### What needs to be done:
Retype, exactly as they appear below, the lines between the line holding "ATOM 241 C C" and the line holding "ATOM 298 O O", both ends included.

### Supplied records:
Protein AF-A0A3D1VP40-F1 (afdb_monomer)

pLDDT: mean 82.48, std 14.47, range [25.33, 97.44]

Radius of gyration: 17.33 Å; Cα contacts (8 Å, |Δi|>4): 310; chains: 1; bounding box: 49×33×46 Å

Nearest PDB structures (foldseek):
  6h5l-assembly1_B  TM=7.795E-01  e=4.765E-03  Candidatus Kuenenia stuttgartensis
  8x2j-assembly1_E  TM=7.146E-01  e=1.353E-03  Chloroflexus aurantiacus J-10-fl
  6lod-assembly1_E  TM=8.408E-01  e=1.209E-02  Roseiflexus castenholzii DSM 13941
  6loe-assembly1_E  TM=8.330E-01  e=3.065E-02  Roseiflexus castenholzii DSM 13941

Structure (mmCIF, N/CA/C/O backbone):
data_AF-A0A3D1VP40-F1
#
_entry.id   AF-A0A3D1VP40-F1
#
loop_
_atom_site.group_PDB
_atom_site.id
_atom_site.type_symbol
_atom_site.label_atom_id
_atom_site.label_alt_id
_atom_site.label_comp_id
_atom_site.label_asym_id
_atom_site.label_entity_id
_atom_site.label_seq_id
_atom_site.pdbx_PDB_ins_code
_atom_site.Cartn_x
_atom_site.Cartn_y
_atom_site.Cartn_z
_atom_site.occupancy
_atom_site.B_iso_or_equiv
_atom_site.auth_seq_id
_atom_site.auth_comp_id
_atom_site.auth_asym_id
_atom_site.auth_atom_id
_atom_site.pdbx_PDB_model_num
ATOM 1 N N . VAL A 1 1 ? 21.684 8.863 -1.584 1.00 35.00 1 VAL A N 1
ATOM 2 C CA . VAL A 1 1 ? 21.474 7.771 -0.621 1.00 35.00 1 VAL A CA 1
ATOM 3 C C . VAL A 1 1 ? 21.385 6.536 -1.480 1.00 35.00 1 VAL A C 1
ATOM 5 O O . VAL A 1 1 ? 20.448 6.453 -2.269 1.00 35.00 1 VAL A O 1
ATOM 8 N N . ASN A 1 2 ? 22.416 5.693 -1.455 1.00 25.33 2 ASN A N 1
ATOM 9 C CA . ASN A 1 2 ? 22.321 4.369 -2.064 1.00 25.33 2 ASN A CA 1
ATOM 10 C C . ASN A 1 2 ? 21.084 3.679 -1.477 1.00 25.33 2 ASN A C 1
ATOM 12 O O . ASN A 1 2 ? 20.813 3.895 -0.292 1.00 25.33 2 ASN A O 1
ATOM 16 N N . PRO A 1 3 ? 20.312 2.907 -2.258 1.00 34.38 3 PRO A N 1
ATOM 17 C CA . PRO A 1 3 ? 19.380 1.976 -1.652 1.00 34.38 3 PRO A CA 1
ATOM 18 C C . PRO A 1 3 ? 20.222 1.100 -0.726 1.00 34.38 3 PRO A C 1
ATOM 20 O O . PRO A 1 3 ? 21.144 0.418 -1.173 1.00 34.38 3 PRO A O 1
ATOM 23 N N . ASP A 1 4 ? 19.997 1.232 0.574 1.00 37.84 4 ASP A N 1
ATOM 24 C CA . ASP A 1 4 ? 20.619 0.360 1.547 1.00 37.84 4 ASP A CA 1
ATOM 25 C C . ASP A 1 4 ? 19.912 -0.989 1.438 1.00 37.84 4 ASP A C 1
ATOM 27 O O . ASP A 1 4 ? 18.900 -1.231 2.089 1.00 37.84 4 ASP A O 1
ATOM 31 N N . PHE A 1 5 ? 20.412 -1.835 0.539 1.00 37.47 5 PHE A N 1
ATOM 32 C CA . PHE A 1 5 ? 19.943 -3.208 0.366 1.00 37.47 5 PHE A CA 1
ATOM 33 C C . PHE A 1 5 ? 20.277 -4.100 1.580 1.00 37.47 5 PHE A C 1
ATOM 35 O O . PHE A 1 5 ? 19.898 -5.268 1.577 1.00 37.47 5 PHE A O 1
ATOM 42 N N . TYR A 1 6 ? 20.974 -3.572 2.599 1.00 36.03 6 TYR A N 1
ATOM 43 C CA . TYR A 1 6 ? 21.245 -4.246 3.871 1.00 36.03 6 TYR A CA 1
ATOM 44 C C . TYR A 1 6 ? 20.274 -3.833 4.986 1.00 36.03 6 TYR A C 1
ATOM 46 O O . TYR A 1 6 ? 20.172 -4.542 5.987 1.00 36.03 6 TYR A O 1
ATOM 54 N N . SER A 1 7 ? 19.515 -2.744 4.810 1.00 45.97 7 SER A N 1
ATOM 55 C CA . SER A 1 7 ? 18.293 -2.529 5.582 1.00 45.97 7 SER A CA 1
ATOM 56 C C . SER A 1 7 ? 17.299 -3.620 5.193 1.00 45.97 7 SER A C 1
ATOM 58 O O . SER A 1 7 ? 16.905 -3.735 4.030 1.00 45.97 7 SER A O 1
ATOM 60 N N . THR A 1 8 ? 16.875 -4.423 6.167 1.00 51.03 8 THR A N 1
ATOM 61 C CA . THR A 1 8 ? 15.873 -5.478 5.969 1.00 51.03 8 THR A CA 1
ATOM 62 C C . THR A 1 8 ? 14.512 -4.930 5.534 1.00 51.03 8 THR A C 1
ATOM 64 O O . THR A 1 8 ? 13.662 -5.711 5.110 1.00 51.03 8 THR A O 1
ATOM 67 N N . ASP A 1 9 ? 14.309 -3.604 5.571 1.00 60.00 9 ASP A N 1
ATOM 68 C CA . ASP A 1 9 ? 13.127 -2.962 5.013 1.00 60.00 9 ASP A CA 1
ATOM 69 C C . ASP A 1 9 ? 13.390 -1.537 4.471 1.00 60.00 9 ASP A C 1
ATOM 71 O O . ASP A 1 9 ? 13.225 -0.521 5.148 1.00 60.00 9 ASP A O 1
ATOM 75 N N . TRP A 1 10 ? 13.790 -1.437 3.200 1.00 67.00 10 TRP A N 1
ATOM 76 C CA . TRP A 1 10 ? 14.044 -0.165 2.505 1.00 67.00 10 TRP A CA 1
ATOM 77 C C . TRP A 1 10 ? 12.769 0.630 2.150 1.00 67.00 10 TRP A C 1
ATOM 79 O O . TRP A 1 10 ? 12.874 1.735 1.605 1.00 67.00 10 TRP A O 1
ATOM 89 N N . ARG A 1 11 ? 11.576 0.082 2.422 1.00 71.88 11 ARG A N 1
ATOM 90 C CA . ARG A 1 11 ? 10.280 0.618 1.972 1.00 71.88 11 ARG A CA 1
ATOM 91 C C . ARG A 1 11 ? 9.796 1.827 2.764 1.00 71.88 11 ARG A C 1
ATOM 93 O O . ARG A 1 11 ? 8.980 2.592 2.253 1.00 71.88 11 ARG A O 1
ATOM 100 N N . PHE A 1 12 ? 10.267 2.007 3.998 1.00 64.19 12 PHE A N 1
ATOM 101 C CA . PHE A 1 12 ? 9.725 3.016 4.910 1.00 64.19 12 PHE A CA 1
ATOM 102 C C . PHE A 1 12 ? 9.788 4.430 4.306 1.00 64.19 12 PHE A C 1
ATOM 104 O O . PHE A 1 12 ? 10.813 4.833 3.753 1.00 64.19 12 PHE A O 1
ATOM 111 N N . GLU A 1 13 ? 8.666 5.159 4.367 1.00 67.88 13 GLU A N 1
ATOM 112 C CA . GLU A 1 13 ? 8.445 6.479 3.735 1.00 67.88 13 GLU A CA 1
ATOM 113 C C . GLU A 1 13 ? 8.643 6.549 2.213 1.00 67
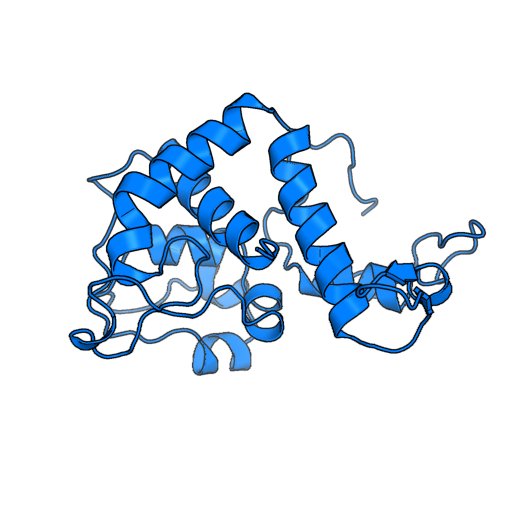.88 13 GLU A C 1
ATOM 115 O O . GLU A 1 13 ? 8.513 7.625 1.619 1.00 67.88 13 GLU A O 1
ATOM 120 N N . LYS A 1 14 ? 8.946 5.425 1.563 1.00 77.00 14 LYS A N 1
ATOM 121 C CA . LYS A 1 14 ? 8.995 5.330 0.111 1.00 77.00 14 LYS A CA 1
ATOM 122 C C . LYS A 1 14 ? 7.639 4.907 -0.410 1.00 77.00 14 LYS A C 1
ATOM 124 O O . LYS A 1 14 ? 6.890 4.185 0.248 1.00 77.00 14 LYS A O 1
ATOM 129 N N . THR A 1 15 ? 7.330 5.340 -1.622 1.00 80.94 15 THR A N 1
ATOM 130 C CA . THR A 1 15 ? 6.182 4.812 -2.352 1.00 80.94 15 THR A CA 1
ATOM 131 C C . THR A 1 15 ? 6.654 3.835 -3.427 1.00 80.94 15 THR A C 1
ATOM 133 O O . THR A 1 15 ? 7.769 3.977 
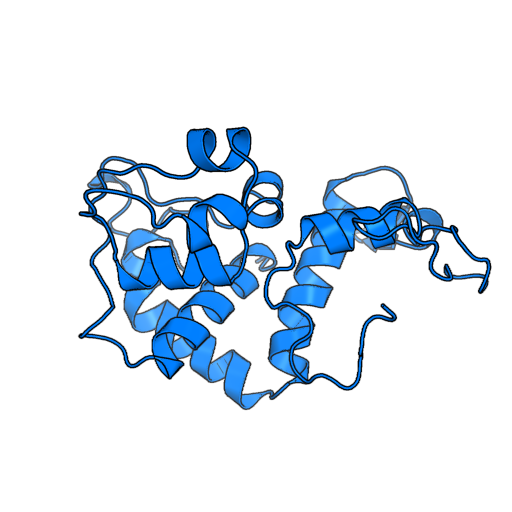-3.943 1.00 80.94 15 THR A O 1
ATOM 136 N N . PRO A 1 16 ? 5.809 2.883 -3.857 1.00 83.62 16 PRO A N 1
ATOM 137 C CA . PRO A 1 16 ? 6.107 2.081 -5.040 1.00 83.62 16 PRO A CA 1
ATOM 138 C C . PRO A 1 16 ? 6.351 2.949 -6.285 1.00 83.62 16 PRO A C 1
ATOM 140 O O . PRO A 1 16 ? 7.133 2.574 -7.155 1.00 83.62 16 PRO A O 1
ATOM 143 N N . GLY A 1 17 ? 5.768 4.152 -6.358 1.00 81.69 17 GLY A N 1
ATOM 144 C CA . GLY A 1 17 ? 6.052 5.116 -7.422 1.00 81.69 17 GLY A CA 1
ATOM 145 C C . GLY A 1 17 ? 7.482 5.657 -7.442 1.00 81.69 17 GLY A C 1
ATOM 146 O O . GLY A 1 17 ? 8.004 5.974 -8.512 1.00 81.69 17 GLY A O 1
ATOM 147 N N . GLU A 1 18 ? 8.168 5.710 -6.302 1.00 83.62 18 GLU A N 1
ATOM 148 C CA . GLU A 1 18 ? 9.597 6.032 -6.282 1.00 83.62 18 GLU A CA 1
ATOM 149 C C . GLU A 1 18 ? 10.430 4.911 -6.912 1.00 83.62 18 GLU A C 1
ATOM 151 O O . GLU A 1 18 ? 11.346 5.197 -7.688 1.00 83.62 18 GLU A O 1
ATOM 156 N N . LEU A 1 19 ? 10.076 3.648 -6.645 1.00 83.88 19 LEU A N 1
ATOM 157 C CA . LEU A 1 19 ? 10.696 2.498 -7.302 1.00 83.88 19 LEU A CA 1
ATOM 158 C C . LEU A 1 19 ? 10.361 2.468 -8.801 1.00 83.88 19 LEU A C 1
ATOM 160 O O . LEU A 1 19 ? 11.248 2.219 -9.613 1.00 83.88 19 LEU A O 1
ATOM 164 N N . PHE A 1 20 ? 9.123 2.793 -9.186 1.00 84.94 20 PHE A N 1
ATOM 165 C CA . PHE A 1 20 ? 8.741 2.940 -10.593 1.00 84.94 20 PHE A CA 1
ATOM 166 C C . PHE A 1 20 ? 9.635 3.955 -11.301 1.00 84.94 20 PHE A C 1
ATOM 168 O O . PHE A 1 20 ? 10.186 3.645 -12.351 1.00 84.94 20 PHE A O 1
ATOM 175 N N . ARG A 1 21 ? 9.836 5.149 -10.722 1.00 84.81 21 ARG A N 1
ATOM 176 C CA . ARG A 1 21 ? 10.695 6.188 -11.315 1.00 84.81 21 ARG A CA 1
ATOM 177 C C . ARG A 1 21 ? 12.130 5.697 -11.490 1.00 84.81 21 ARG A C 1
ATOM 179 O O . ARG A 1 21 ? 12.740 5.963 -12.528 1.00 84.81 21 ARG A O 1
ATOM 186 N N . LEU A 1 22 ? 12.650 4.965 -10.508 1.00 84.94 22 LEU A N 1
ATOM 187 C CA . LEU A 1 22 ? 13.979 4.364 -10.575 1.00 84.94 22 LEU A CA 1
ATOM 188 C C . LEU A 1 22 ? 14.071 3.341 -11.714 1.00 84.94 22 LEU A C 1
ATOM 190 O O . LEU A 1 22 ? 14.992 3.402 -12.524 1.00 84.94 22 LEU A O 1
ATOM 194 N N . ILE A 1 23 ? 13.093 2.443 -11.820 1.00 84.56 23 ILE A N 1
ATOM 195 C CA . ILE A 1 23 ? 13.016 1.450 -12.895 1.00 84.56 23 ILE A CA 1
ATOM 196 C C . ILE A 1 23 ? 12.827 2.131 -14.254 1.00 84.56 23 ILE A C 1
ATOM 198 O O . ILE A 1 23 ? 13.426 1.715 -15.239 1.00 84.56 23 ILE A O 1
ATOM 202 N N . GLU A 1 24 ? 12.032 3.190 -14.339 1.00 86.38 24 GLU A N 1
ATOM 203 C CA . GLU A 1 24 ? 11.755 3.866 -15.602 1.00 86.38 24 GLU A CA 1
ATOM 204 C C . GLU A 1 24 ? 12.946 4.686 -16.099 1.00 86.38 24 GLU A C 1
ATOM 206 O O . GLU A 1 24 ? 13.292 4.624 -17.277 1.00 86.38 24 GLU A O 1
ATOM 211 N N . THR A 1 25 ? 13.567 5.458 -15.209 1.00 87.81 25 THR A
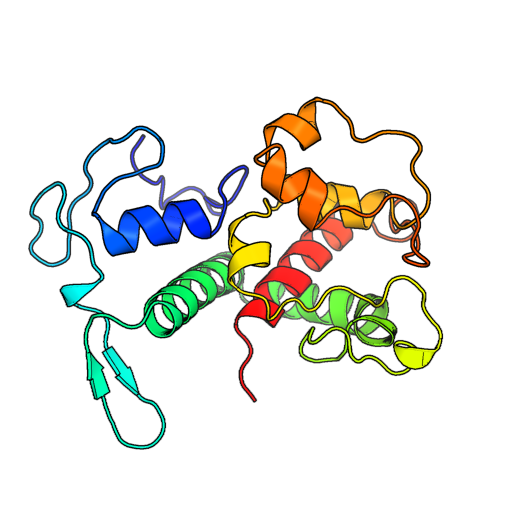 N 1
ATOM 212 C CA . THR A 1 25 ? 14.485 6.542 -15.590 1.00 87.81 25 THR A CA 1
ATOM 213 C C . THR A 1 25 ? 15.893 6.402 -15.023 1.00 87.81 25 THR A C 1
ATOM 215 O O . THR A 1 25 ? 16.754 7.212 -15.355 1.00 87.81 25 THR A O 1
ATOM 218 N N . GLY A 1 26 ? 16.134 5.442 -14.128 1.00 86.88 26 GLY A N 1
ATOM 219 C CA . GLY A 1 26 ? 17.390 5.345 -13.384 1.00 86.88 26 GLY A CA 1
ATOM 220 C C . GLY A 1 26 ? 17.588 6.493 -12.386 1.00 86.88 26 GLY A C 1
ATOM 221 O O . GLY A 1 26 ? 18.716 6.751 -11.973 1.00 86.88 26 GLY A O 1
ATOM 222 N N . LYS A 1 27 ? 16.521 7.222 -12.021 1.00 88.56 27 LYS A N 1
ATOM 223 C CA . LYS A 1 27 ? 16.566 8.374 -11.104 1.00 88.56 27 LYS A CA 1
ATOM 224 C C . LYS A 1 27 ? 15.732 8.128 -9.856 1.00 88.56 27 LYS A C 1
ATOM 226 O O . LYS A 1 27 ? 14.597 7.666 -9.947 1.00 88.56 27 LYS A O 1
ATOM 231 N N . ASP A 1 28 ? 16.262 8.507 -8.696 1.00 82.38 28 ASP A N 1
ATOM 232 C CA . ASP A 1 28 ? 15.467 8.541 -7.466 1.00 82.38 28 ASP A CA 1
ATOM 233 C C . ASP A 1 28 ? 14.621 9.821 -7.341 1.00 82.38 28 ASP A C 1
ATOM 235 O O . ASP A 1 28 ? 14.637 10.703 -8.202 1.00 82.38 28 ASP A O 1
ATOM 239 N N . ARG A 1 29 ? 13.863 9.934 -6.242 1.00 74.06 29 ARG A N 1
ATOM 240 C CA . ARG A 1 29 ? 12.994 11.091 -5.961 1.00 74.06 29 ARG A CA 1
ATOM 241 C C . ARG A 1 29 ? 13.722 12.436 -5.869 1.00 74.06 29 ARG A C 1
ATOM 243 O O . ARG A 1 29 ? 13.081 13.469 -5.997 1.00 74.06 29 ARG A O 1
ATOM 250 N N . PHE A 1 30 ? 15.034 12.427 -5.642 1.00 79.25 30 PHE A N 1
ATOM 251 C CA . PHE A 1 30 ? 15.868 13.627 -5.565 1.00 79.25 30 PHE A CA 1
ATOM 252 C C . PHE A 1 30 ? 16.601 13.900 -6.887 1.00 79.25 30 PHE A C 1
ATOM 254 O O . PHE A 1 30 ? 17.489 14.747 -6.935 1.00 79.25 30 PHE A O 1
ATOM 261 N N . GLY A 1 31 ? 16.279 13.155 -7.949 1.00 82.75 31 GLY A N 1
ATOM 262 C CA . GLY A 1 31 ? 16.936 13.265 -9.248 1.00 82.75 31 GLY A CA 1
ATOM 263 C C . GLY A 1 31 ? 18.340 12.663 -9.290 1.00 82.75 31 GLY A C 1
ATOM 264 O O . GLY A 1 31 ? 19.031 12.827 -10.295 1.00 82.75 31 GLY A O 1
ATOM 265 N N . ARG A 1 32 ? 18.779 11.955 -8.239 1.00 85.56 32 ARG A N 1
ATOM 266 C CA . ARG A 1 32 ? 20.094 11.305 -8.239 1.00 85.56 32 ARG A CA 1
ATOM 267 C C . ARG A 1 32 ? 20.065 10.110 -9.176 1.00 85.56 32 ARG A C 1
ATOM 269 O O . ARG A 1 32 ? 19.090 9.361 -9.195 1.00 85.56 32 ARG A O 1
ATOM 276 N N . LEU A 1 33 ? 21.140 9.958 -9.937 1.00 89.94 33 LEU A N 1
ATOM 277 C CA . LEU A 1 33 ? 21.310 8.885 -10.907 1.00 89.94 33 LEU A CA 1
ATOM 278 C C . LEU A 1 33 ? 21.698 7.585 -10.192 1.00 89.94 33 LEU A C 1
ATOM 280 O O . LEU A 1 33 ? 22.463 7.616 -9.231 1.00 89.94 33 LEU A O 1
ATOM 284 N N . HIS A 1 34 ? 21.199 6.462 -10.696 1.00 85.75 34 HIS A N 1
ATOM 285 C CA . HIS A 1 34 ? 21.505 5.100 -10.254 1.00 85.75 34 HIS A CA 1
ATOM 286 C C . HIS A 1 34 ? 21.895 4.240 -11.465 1.00 85.75 34 HIS A C 1
ATOM 288 O O . HIS A 1 34 ? 21.500 4.579 -12.586 1.00 85.75 34 HIS A O 1
ATOM 294 N N . PRO A 1 35 ? 22.684 3.168 -11.279 1.00 85.31 35 PRO A N 1
ATOM 295 C CA . PRO A 1 35 ? 23.094 2.306 -12.381 1.00 85.31 35 PRO A CA 1
ATOM 296 C C . PRO A 1 35 ? 21.921 1.475 -12.925 1.00 85.31 35 PRO A C 1
ATOM 298 O O . PRO A 1 35 ? 21.115 0.930 -12.164 1.00 85.31 35 PRO A O 1
ATOM 301 N N . GLY A 1 36 ? 21.848 1.379 -14.252 1.00 84.38 36 GLY A N 1
ATOM 302 C CA . GLY A 1 36 ? 20.910 0.521 -14.975 1.00 84.38 36 GLY A CA 1
ATOM 303 C C . GLY A 1 36 ? 21.457 -0.878 -15.283 1.00 84.38 36 GLY A C 1
ATOM 304 O O . GLY A 1 36 ? 22.523 -1.250 -14.784 1.00 84.38 36 GLY A O 1
ATOM 305 N N . PRO A 1 37 ? 20.764 -1.651 -16.142 1.00 82.31 37 PRO A N 1
ATOM 306 C CA . PRO A 1 37 ? 21.163 -3.005 -16.533 1.00 82.31 37 PRO A CA 1
ATOM 307 C C . PRO A 1 37 ? 22.576 -3.114 -17.122 1.00 82.31 37 PRO A C 1
ATOM 309 O O . PRO A 1 37 ? 23.231 -4.136 -16.938 1.00 82.31 37 PRO A O 1
ATOM 312 N N . SER A 1 38 ? 23.057 -2.080 -17.822 1.00 86.44 38 SER A N 1
ATOM 313 C CA . SER A 1 38 ? 24.416 -2.050 -18.387 1.00 86.44 38 SER A CA 1
ATOM 314 C C . SER A 1 38 ? 25.474 -1.538 -17.401 1.00 86.44 38 SER A C 1
ATOM 316 O O . SER A 1 38 ? 26.652 -1.450 -17.742 1.00 86.44 38 SER A O 1
ATOM 318 N N . GLY A 1 39 ? 25.064 -1.154 -16.187 1.00 86.88 39 GLY A N 1
ATOM 319 C CA . GLY A 1 39 ? 25.903 -0.479 -15.196 1.00 86.88 39 GLY A CA 1
ATOM 320 C C . GLY A 1 39 ? 26.032 1.035 -15.405 1.00 86.88 39 GLY A C 1
ATOM 321 O O . GLY A 1 39 ? 26.648 1.715 -14.584 1.00 86.88 39 GLY A O 1
ATOM 322 N N . LYS A 1 40 ? 25.442 1.604 -16.466 1.00 89.50 40 LYS A N 1
ATOM 323 C CA . LYS A 1 40 ? 25.496 3.046 -16.744 1.00 89.50 40 LYS A CA 1
ATOM 324 C C . LYS A 1 40 ? 24.605 3.842 -15.784 1.00 89.50 40 LYS A C 1
ATOM 326 O O . LYS A 1 40 ? 23.443 3.507 -15.570 1.00 89.50 40 LYS A O 1
ATOM 331 N N . MET A 1 41 ? 25.128 4.943 -15.243 1.00 89.81 41 MET A N 1
ATOM 332 C CA . MET A 1 41 ? 24.370 5.843 -14.364 1.00 89.81 41 MET A CA 1
ATOM 333 C C . MET A 1 41 ? 23.251 6.568 -15.118 1.00 89.81 41 MET A C 1
ATOM 335 O O . MET A 1 41 ? 23.481 7.135 -16.187 1.00 89.81 41 MET A O 1
ATOM 339 N N . GLY A 1 42 ? 22.053 6.597 -14.529 1.00 86.25 42 GLY A N 1
ATOM 340 C CA . GLY A 1 42 ? 20.879 7.245 -15.119 1.00 86.25 42 GLY A CA 1
ATOM 341 C C . GLY A 1 42 ? 20.225 6.429 -16.232 1.00 86.25 42 GLY A C 1
ATOM 342 O O . GLY A 1 42 ? 19.421 6.965 -16.990 1.00 86.25 42 GLY A O 1
ATOM 343 N N . GLU A 1 43 ? 20.591 5.155 -16.354 1.00 88.00 43 GLU A N 1
ATOM 344 C CA . GLU A 1 43 ? 19.918 4.202 -17.224 1.00 88.00 43 GLU A CA 1
ATOM 345 C C . GLU A 1 43 ? 18.784 3.521 -16.443 1.00 88.00 43 GLU A C 1
ATOM 347 O O . GLU A 1 43 ? 19.002 2.921 -15.392 1.00 88.00 43 GLU A O 1
ATOM 352 N N . GLY A 1 44 ? 17.554 3.627 -16.950 1.00 84.81 44 GLY A N 1
ATOM 353 C CA . GLY A 1 44 ? 16.408 2.907 -16.401 1.00 84.81 44 GLY A CA 1
ATOM 354 C C . GLY A 1 44 ? 16.408 1.426 -16.785 1.00 84.81 44 GLY A C 1
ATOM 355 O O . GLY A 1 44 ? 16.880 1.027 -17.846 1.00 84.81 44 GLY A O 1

### Response area:
ATOM 241 C C . ARG A 1 29 ? 13.722 12.436 -5.869 1.00 74.06 29 ARG A C 1
ATOM 243 O O . ARG A 1 29 ? 13.081 13.469 -5.997 1.00 74.06 29 ARG A O 1
ATOM 250 N N . PHE A 1 30 ? 15.034 12.427 -5.642 1.00 79.25 30 PHE A N 1
ATOM 251 C CA . PHE A 1 30 ? 15.868 13.627 -5.565 1.00 79.25 30 PHE A CA 1
ATOM 252 C C . PHE A 1 30 ? 16.601 13.900 -6.887 1.00 79.25 30 PHE A C 1
ATOM 254 O O . PHE A 1 30 ? 17.489 14.747 -6.935 1.00 79.25 30 PHE A O 1
ATOM 261 N N . GLY A 1 31 ? 16.279 13.155 -7.949 1.00 82.75 31 GLY A N 1
ATOM 262 C CA . GLY A 1 31 ? 16.936 13.265 -9.248 1.00 82.75 31 GLY A CA 1
ATOM 263 C C . GLY A 1 31 ? 18.340 12.663 -9.290 1.00 82.75 31 GLY A C 1
ATOM 264 O O . GLY A 1 31 ? 19.031 12.827 -10.295 1.00 82.75 31 GLY A O 1
ATOM 265 N N . ARG A 1 32 ? 18.779 11.955 -8.239 1.00 85.56 32 ARG A N 1
ATOM 266 C CA . ARG A 1 32 ? 20.094 11.305 -8.239 1.00 85.56 32 ARG A CA 1
ATOM 267 C C . ARG A 1 32 ? 20.065 10.110 -9.176 1.00 85.56 32 ARG A C 1
ATOM 269 O O . ARG A 1 32 ? 19.090 9.361 -9.195 1.00 85.56 32 ARG A O 1
ATOM 276 N N . LEU A 1 33 ? 21.140 9.958 -9.937 1.00 89.94 33 LEU A N 1
ATOM 277 C CA . LEU A 1 33 ? 21.310 8.885 -10.907 1.00 89.94 33 LEU A CA 1
ATOM 278 C C . LEU A 1 33 ? 21.698 7.585 -10.192 1.00 89.94 33 LEU A C 1
ATOM 280 O O . LEU A 1 33 ? 22.463 7.616 -9.231 1.00 89.94 33 LEU A O 1
ATOM 284 N N . HIS A 1 34 ? 21.199 6.462 -10.696 1.00 85.75 34 HIS A N 1
ATOM 285 C CA . HIS A 1 34 ? 21.505 5.100 -10.254 1.00 85.75 34 HIS A CA 1
ATOM 286 C C . HIS A 1 34 ? 21.895 4.240 -11.465 1.00 85.75 34 HIS A C 1
ATOM 288 O O . HIS A 1 34 ? 21.500 4.579 -12.586 1.00 85.75 34 HIS A O 1
ATOM 294 N N . PRO A 1 35 ? 22.684 3.168 -11.279 1.00 85.31 35 PRO A N 1
ATOM 295 C CA . PRO A 1 35 ? 23.094 2.306 -12.381 1.00 85.31 35 PRO A CA 1
ATOM 296 C C . PRO A 1 35 ? 21.921 1.475 -12.925 1.00 85.31 35 PRO A C 1
ATOM 298 O O . PRO A 1 35 ? 21.115 0.930 -12.164 1.00 85.31 35 PRO A O 1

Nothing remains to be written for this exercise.